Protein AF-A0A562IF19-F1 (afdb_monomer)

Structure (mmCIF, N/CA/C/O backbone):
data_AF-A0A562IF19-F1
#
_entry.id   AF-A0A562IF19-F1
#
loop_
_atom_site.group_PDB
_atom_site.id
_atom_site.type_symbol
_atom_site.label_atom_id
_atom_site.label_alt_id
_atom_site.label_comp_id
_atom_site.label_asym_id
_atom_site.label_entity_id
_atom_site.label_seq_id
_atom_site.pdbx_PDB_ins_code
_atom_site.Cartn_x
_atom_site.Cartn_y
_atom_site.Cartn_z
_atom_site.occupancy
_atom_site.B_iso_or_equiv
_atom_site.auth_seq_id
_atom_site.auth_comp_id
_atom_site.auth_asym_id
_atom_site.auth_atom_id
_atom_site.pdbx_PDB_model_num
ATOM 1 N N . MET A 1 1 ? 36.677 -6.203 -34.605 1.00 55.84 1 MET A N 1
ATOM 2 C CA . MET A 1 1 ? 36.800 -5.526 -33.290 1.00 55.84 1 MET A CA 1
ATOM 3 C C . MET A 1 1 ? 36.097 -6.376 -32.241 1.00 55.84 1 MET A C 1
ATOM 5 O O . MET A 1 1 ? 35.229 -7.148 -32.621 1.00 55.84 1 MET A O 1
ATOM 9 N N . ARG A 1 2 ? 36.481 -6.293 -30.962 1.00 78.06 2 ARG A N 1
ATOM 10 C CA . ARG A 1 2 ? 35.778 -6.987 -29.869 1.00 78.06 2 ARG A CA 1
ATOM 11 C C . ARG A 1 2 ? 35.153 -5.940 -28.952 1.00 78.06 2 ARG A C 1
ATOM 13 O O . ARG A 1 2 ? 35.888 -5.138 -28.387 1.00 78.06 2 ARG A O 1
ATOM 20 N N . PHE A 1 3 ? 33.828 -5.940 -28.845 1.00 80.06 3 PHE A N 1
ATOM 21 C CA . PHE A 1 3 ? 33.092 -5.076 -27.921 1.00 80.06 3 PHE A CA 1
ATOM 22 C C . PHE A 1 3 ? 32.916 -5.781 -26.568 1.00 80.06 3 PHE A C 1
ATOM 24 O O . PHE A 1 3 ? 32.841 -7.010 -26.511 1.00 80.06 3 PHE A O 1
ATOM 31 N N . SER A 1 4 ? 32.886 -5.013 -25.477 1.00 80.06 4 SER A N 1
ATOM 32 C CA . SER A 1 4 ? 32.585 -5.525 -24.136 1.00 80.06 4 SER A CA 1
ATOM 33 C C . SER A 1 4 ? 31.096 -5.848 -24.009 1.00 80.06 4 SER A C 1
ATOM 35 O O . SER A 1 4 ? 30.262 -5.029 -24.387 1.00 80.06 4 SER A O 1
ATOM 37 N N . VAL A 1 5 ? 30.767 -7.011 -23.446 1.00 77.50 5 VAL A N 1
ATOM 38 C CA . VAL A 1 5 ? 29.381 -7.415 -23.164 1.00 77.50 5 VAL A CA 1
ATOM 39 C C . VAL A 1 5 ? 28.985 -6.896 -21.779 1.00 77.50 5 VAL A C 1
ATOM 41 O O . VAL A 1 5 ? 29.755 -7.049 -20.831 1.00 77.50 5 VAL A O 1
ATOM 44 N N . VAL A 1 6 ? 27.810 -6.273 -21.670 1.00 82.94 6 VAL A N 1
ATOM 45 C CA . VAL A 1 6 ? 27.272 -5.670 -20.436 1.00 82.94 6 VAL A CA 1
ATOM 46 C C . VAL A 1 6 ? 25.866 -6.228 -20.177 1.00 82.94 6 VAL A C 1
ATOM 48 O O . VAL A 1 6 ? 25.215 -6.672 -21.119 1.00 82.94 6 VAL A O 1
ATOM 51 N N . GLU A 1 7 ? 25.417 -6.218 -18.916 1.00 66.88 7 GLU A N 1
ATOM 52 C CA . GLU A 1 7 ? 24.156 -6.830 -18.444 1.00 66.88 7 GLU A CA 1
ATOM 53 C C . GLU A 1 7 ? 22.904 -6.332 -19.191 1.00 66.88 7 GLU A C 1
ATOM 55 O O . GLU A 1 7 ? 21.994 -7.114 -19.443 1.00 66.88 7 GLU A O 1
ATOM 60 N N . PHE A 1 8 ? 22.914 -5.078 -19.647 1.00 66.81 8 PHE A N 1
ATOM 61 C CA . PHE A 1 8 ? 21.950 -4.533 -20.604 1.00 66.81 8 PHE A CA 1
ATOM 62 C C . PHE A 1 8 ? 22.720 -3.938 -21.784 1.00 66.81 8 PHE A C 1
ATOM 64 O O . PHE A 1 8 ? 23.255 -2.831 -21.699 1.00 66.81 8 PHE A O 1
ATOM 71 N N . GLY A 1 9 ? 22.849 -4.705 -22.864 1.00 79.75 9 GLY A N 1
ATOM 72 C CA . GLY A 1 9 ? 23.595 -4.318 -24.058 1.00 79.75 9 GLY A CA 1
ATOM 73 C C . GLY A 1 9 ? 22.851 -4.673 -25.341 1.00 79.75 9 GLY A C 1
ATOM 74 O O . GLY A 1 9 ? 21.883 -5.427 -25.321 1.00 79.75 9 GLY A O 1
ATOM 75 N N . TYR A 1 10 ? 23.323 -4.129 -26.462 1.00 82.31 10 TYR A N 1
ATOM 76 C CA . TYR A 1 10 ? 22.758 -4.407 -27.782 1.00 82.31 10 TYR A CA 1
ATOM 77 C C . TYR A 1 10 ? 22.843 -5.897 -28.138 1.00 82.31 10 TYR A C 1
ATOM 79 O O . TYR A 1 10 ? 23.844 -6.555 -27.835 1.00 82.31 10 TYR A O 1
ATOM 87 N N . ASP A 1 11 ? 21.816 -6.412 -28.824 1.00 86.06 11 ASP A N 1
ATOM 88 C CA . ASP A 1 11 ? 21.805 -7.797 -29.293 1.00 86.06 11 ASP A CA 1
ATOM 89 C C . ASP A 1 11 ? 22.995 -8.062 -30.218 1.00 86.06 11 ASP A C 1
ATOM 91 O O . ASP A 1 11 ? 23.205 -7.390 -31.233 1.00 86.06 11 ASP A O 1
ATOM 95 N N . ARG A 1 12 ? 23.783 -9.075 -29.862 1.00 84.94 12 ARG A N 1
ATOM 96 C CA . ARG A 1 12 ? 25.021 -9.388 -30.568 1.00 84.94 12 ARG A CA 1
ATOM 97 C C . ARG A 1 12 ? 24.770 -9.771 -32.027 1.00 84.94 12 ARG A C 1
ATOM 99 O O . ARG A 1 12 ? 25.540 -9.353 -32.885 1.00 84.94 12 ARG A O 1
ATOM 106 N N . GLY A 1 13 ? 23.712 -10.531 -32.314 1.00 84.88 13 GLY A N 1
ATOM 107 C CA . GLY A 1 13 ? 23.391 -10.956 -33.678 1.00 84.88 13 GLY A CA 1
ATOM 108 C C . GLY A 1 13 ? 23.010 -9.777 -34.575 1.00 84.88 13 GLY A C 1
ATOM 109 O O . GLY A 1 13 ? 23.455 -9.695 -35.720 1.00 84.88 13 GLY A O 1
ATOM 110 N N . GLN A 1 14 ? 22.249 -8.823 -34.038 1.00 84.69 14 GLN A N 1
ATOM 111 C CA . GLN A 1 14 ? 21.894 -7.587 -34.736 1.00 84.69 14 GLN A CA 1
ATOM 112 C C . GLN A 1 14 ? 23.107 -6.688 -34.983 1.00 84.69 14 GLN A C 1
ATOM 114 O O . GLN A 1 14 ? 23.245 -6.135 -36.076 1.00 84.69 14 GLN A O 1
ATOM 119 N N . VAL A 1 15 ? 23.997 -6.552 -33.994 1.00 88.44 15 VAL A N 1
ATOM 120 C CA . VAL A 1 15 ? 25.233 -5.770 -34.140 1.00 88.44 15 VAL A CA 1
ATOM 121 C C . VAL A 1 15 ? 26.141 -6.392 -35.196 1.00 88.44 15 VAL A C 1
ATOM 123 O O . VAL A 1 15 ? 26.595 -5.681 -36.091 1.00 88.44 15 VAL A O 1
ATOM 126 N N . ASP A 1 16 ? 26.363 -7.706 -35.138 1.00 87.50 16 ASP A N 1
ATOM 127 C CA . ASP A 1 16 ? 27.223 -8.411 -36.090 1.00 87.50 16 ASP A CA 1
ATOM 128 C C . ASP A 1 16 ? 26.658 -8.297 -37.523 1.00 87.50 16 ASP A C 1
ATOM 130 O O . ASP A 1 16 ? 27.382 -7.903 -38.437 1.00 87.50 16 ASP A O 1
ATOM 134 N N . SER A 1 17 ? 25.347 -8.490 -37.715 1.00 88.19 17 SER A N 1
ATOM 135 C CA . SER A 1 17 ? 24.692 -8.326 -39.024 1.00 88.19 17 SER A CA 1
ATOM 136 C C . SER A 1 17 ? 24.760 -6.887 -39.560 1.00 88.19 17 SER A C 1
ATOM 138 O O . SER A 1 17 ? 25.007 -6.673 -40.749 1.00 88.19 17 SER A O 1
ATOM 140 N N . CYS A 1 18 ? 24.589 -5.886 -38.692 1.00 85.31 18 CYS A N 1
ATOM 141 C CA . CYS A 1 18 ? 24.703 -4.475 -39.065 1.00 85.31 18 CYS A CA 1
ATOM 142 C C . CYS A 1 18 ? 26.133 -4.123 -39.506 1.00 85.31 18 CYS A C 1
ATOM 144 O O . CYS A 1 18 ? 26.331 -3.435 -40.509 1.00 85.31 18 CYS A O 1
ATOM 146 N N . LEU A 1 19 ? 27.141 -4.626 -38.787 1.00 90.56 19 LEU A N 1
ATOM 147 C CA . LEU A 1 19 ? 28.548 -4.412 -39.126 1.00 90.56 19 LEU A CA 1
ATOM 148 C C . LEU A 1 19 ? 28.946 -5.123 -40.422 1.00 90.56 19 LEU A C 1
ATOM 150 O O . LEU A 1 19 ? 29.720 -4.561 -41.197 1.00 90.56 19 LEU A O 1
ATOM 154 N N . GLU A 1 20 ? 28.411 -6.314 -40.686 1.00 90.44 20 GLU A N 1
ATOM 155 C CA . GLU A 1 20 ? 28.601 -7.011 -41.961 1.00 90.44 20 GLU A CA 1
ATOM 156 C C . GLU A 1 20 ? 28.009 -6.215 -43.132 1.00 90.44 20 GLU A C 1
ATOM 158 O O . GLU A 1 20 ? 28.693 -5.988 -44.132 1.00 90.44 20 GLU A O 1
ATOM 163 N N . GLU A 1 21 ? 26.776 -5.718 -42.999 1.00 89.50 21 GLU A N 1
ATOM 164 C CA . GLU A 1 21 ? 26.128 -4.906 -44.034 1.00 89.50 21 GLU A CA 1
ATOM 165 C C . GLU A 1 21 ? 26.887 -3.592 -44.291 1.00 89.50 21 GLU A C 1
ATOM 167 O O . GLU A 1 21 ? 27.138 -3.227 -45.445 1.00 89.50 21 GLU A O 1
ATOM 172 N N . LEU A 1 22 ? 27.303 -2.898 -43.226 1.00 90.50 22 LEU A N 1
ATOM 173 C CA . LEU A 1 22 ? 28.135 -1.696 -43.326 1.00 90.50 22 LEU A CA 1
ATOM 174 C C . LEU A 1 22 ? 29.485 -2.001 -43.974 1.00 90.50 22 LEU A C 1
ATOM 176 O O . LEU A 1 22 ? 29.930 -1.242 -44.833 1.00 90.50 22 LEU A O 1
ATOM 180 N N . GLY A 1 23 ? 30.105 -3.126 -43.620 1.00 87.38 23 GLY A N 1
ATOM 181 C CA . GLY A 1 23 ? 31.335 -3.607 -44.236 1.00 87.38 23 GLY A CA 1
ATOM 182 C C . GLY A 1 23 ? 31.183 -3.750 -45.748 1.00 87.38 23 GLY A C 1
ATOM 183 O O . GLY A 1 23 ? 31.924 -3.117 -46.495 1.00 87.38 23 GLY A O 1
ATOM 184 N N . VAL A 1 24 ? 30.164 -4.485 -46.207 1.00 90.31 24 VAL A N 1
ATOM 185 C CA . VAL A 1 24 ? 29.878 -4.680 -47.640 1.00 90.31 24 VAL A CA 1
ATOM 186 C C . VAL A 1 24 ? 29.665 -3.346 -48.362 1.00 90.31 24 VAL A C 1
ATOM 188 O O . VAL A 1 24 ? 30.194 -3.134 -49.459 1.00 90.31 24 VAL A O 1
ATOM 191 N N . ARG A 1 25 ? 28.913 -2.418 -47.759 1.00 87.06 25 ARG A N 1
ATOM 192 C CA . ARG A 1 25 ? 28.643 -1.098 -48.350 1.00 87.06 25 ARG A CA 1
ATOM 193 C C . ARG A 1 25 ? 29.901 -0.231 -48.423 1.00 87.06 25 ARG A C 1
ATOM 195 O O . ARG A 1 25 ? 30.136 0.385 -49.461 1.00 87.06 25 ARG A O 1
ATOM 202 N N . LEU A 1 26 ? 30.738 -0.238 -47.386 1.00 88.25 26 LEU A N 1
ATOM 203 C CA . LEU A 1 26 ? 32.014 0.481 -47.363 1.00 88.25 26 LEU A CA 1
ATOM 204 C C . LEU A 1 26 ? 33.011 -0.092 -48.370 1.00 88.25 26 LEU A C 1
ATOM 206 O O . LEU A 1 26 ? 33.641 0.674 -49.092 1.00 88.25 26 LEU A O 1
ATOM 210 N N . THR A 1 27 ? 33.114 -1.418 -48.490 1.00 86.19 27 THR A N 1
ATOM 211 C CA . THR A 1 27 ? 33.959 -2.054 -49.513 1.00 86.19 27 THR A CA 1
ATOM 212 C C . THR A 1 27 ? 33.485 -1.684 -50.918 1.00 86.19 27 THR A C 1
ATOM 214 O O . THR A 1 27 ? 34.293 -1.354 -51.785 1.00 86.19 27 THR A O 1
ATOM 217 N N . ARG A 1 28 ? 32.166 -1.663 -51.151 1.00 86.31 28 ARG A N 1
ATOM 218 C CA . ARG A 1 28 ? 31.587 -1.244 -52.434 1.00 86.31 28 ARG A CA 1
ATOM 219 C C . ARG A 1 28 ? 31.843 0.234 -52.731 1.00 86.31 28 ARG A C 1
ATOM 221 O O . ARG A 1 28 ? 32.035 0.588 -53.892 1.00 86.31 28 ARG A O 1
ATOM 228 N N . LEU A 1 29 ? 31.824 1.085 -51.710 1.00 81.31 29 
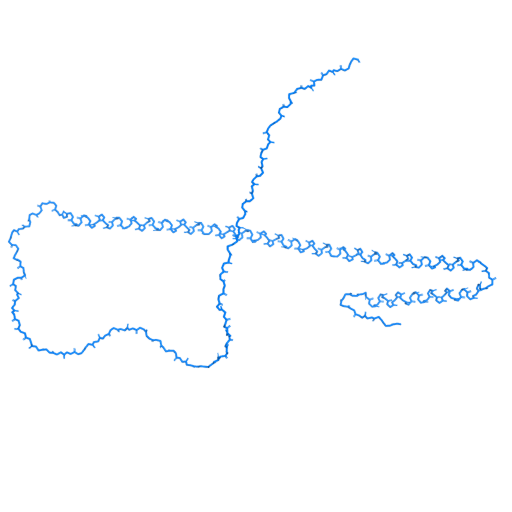LEU A N 1
ATOM 229 C CA . LEU A 1 29 ? 32.120 2.508 -51.841 1.00 81.31 29 LEU A CA 1
ATOM 230 C C . LEU A 1 29 ? 33.610 2.739 -52.119 1.00 81.31 29 LEU A C 1
ATOM 232 O O . LEU A 1 29 ? 33.931 3.499 -53.026 1.00 81.31 29 LEU A O 1
ATOM 236 N N . ALA A 1 30 ? 34.505 2.031 -51.427 1.00 80.75 30 ALA A N 1
ATOM 237 C CA . ALA A 1 30 ? 35.946 2.075 -51.672 1.00 80.75 30 ALA A CA 1
ATOM 238 C C . ALA A 1 30 ? 36.291 1.643 -53.107 1.00 80.75 30 ALA A C 1
ATOM 240 O O . ALA A 1 30 ? 36.956 2.385 -53.824 1.00 80.75 30 ALA A O 1
ATOM 241 N N . ALA A 1 31 ? 35.729 0.524 -53.579 1.00 78.88 31 ALA A N 1
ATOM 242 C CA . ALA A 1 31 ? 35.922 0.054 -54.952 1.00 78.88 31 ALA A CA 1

---+---

### TASK DETAILS
From the records above, copy only the lines starting with the line that holds "ATOM 55 O O" and going on through the line that holds "ATOM 120 C CA", exactly as written.

### OUTPUT OF THE EXERCISE
ATOM 55 O O . GLU A 1 7 ? 21.994 -7.114 -19.443 1.00 66.88 7 GLU A O 1
ATOM 60 N N . PHE A 1 8 ? 22.914 -5.078 -19.647 1.00 66.81 8 PHE A N 1
ATOM 61 C CA . PHE A 1 8 ? 21.950 -4.533 -20.604 1.00 66.81 8 PHE A CA 1
ATOM 62 C C . PHE A 1 8 ? 22.720 -3.938 -21.784 1.00 66.81 8 PHE A C 1
ATOM 64 O O . PHE A 1 8 ? 23.255 -2.831 -21.699 1.00 66.81 8 PHE A O 1
ATOM 71 N N . GLY A 1 9 ? 22.849 -4.705 -22.864 1.00 79.75 9 GLY A N 1
ATOM 72 C CA . GLY A 1 9 ? 23.595 -4.318 -24.058 1.00 79.75 9 GLY A CA 1
ATOM 73 C C . GLY A 1 9 ? 22.851 -4.673 -25.341 1.00 79.75 9 GLY A C 1
ATOM 74 O O . GLY A 1 9 ? 21.883 -5.427 -25.321 1.00 79.75 9 GLY A O 1
ATOM 75 N N . TYR A 1 10 ? 23.323 -4.129 -26.462 1.00 82.31 10 TYR A N 1
ATOM 76 C CA . TYR A 1 10 ? 22.758 -4.407 -27.782 1.00 82.31 10 TYR A CA 1
ATOM 77 C C . TYR A 1 10 ? 22.843 -5.897 -28.138 1.00 82.31 10 TYR A C 1
ATOM 79 O O . TYR A 1 10 ? 23.844 -6.555 -27.835 1.00 82.31 10 TYR A O 1
ATOM 87 N N . ASP A 1 11 ? 21.816 -6.412 -28.824 1.00 86.06 11 ASP A N 1
ATOM 88 C CA . ASP A 1 11 ? 21.805 -7.797 -29.293 1.00 86.06 11 ASP A CA 1
ATOM 89 C C . ASP A 1 11 ? 22.995 -8.062 -30.218 1.00 86.06 11 ASP A C 1
ATOM 91 O O . ASP A 1 11 ? 23.205 -7.390 -31.233 1.00 86.06 11 ASP A O 1
ATOM 95 N N . ARG A 1 12 ? 23.783 -9.075 -29.862 1.00 84.94 12 ARG A N 1
ATOM 96 C CA . ARG A 1 12 ? 25.021 -9.388 -30.568 1.00 84.94 12 ARG A CA 1
ATOM 97 C C . ARG A 1 12 ? 24.770 -9.771 -32.027 1.00 84.94 12 ARG A C 1
ATOM 99 O O . ARG A 1 12 ? 25.540 -9.353 -32.885 1.00 84.94 12 ARG A O 1
ATOM 106 N N . GLY A 1 13 ? 23.712 -10.531 -32.314 1.00 84.88 13 GLY A N 1
ATOM 107 C CA . GLY A 1 13 ? 23.391 -10.956 -33.678 1.00 84.88 13 GLY A CA 1
ATOM 108 C C . GLY A 1 13 ? 23.010 -9.777 -34.575 1.00 84.88 13 GLY A C 1
ATOM 109 O O . GLY A 1 13 ? 23.455 -9.695 -35.720 1.00 84.88 13 GLY A O 1
ATOM 110 N N . GLN A 1 14 ? 22.249 -8.823 -34.038 1.00 84.69 14 GLN A N 1
ATOM 111 C CA . GLN A 1 14 ? 21.894 -7.587 -34.736 1.00 84.69 14 GLN A CA 1
ATOM 112 C C . GLN A 1 14 ? 23.107 -6.688 -34.983 1.00 84.69 14 GLN A C 1
ATOM 114 O O . GLN A 1 14 ? 23.245 -6.135 -36.076 1.00 84.69 14 GLN A O 1
ATOM 119 N N . VAL A 1 15 ? 23.997 -6.552 -33.994 1.00 88.44 15 VAL A N 1
ATOM 120 C CA . VAL A 1 15 ? 25.233 -5.770 -34.140 1.00 88.44 15 VAL A CA 1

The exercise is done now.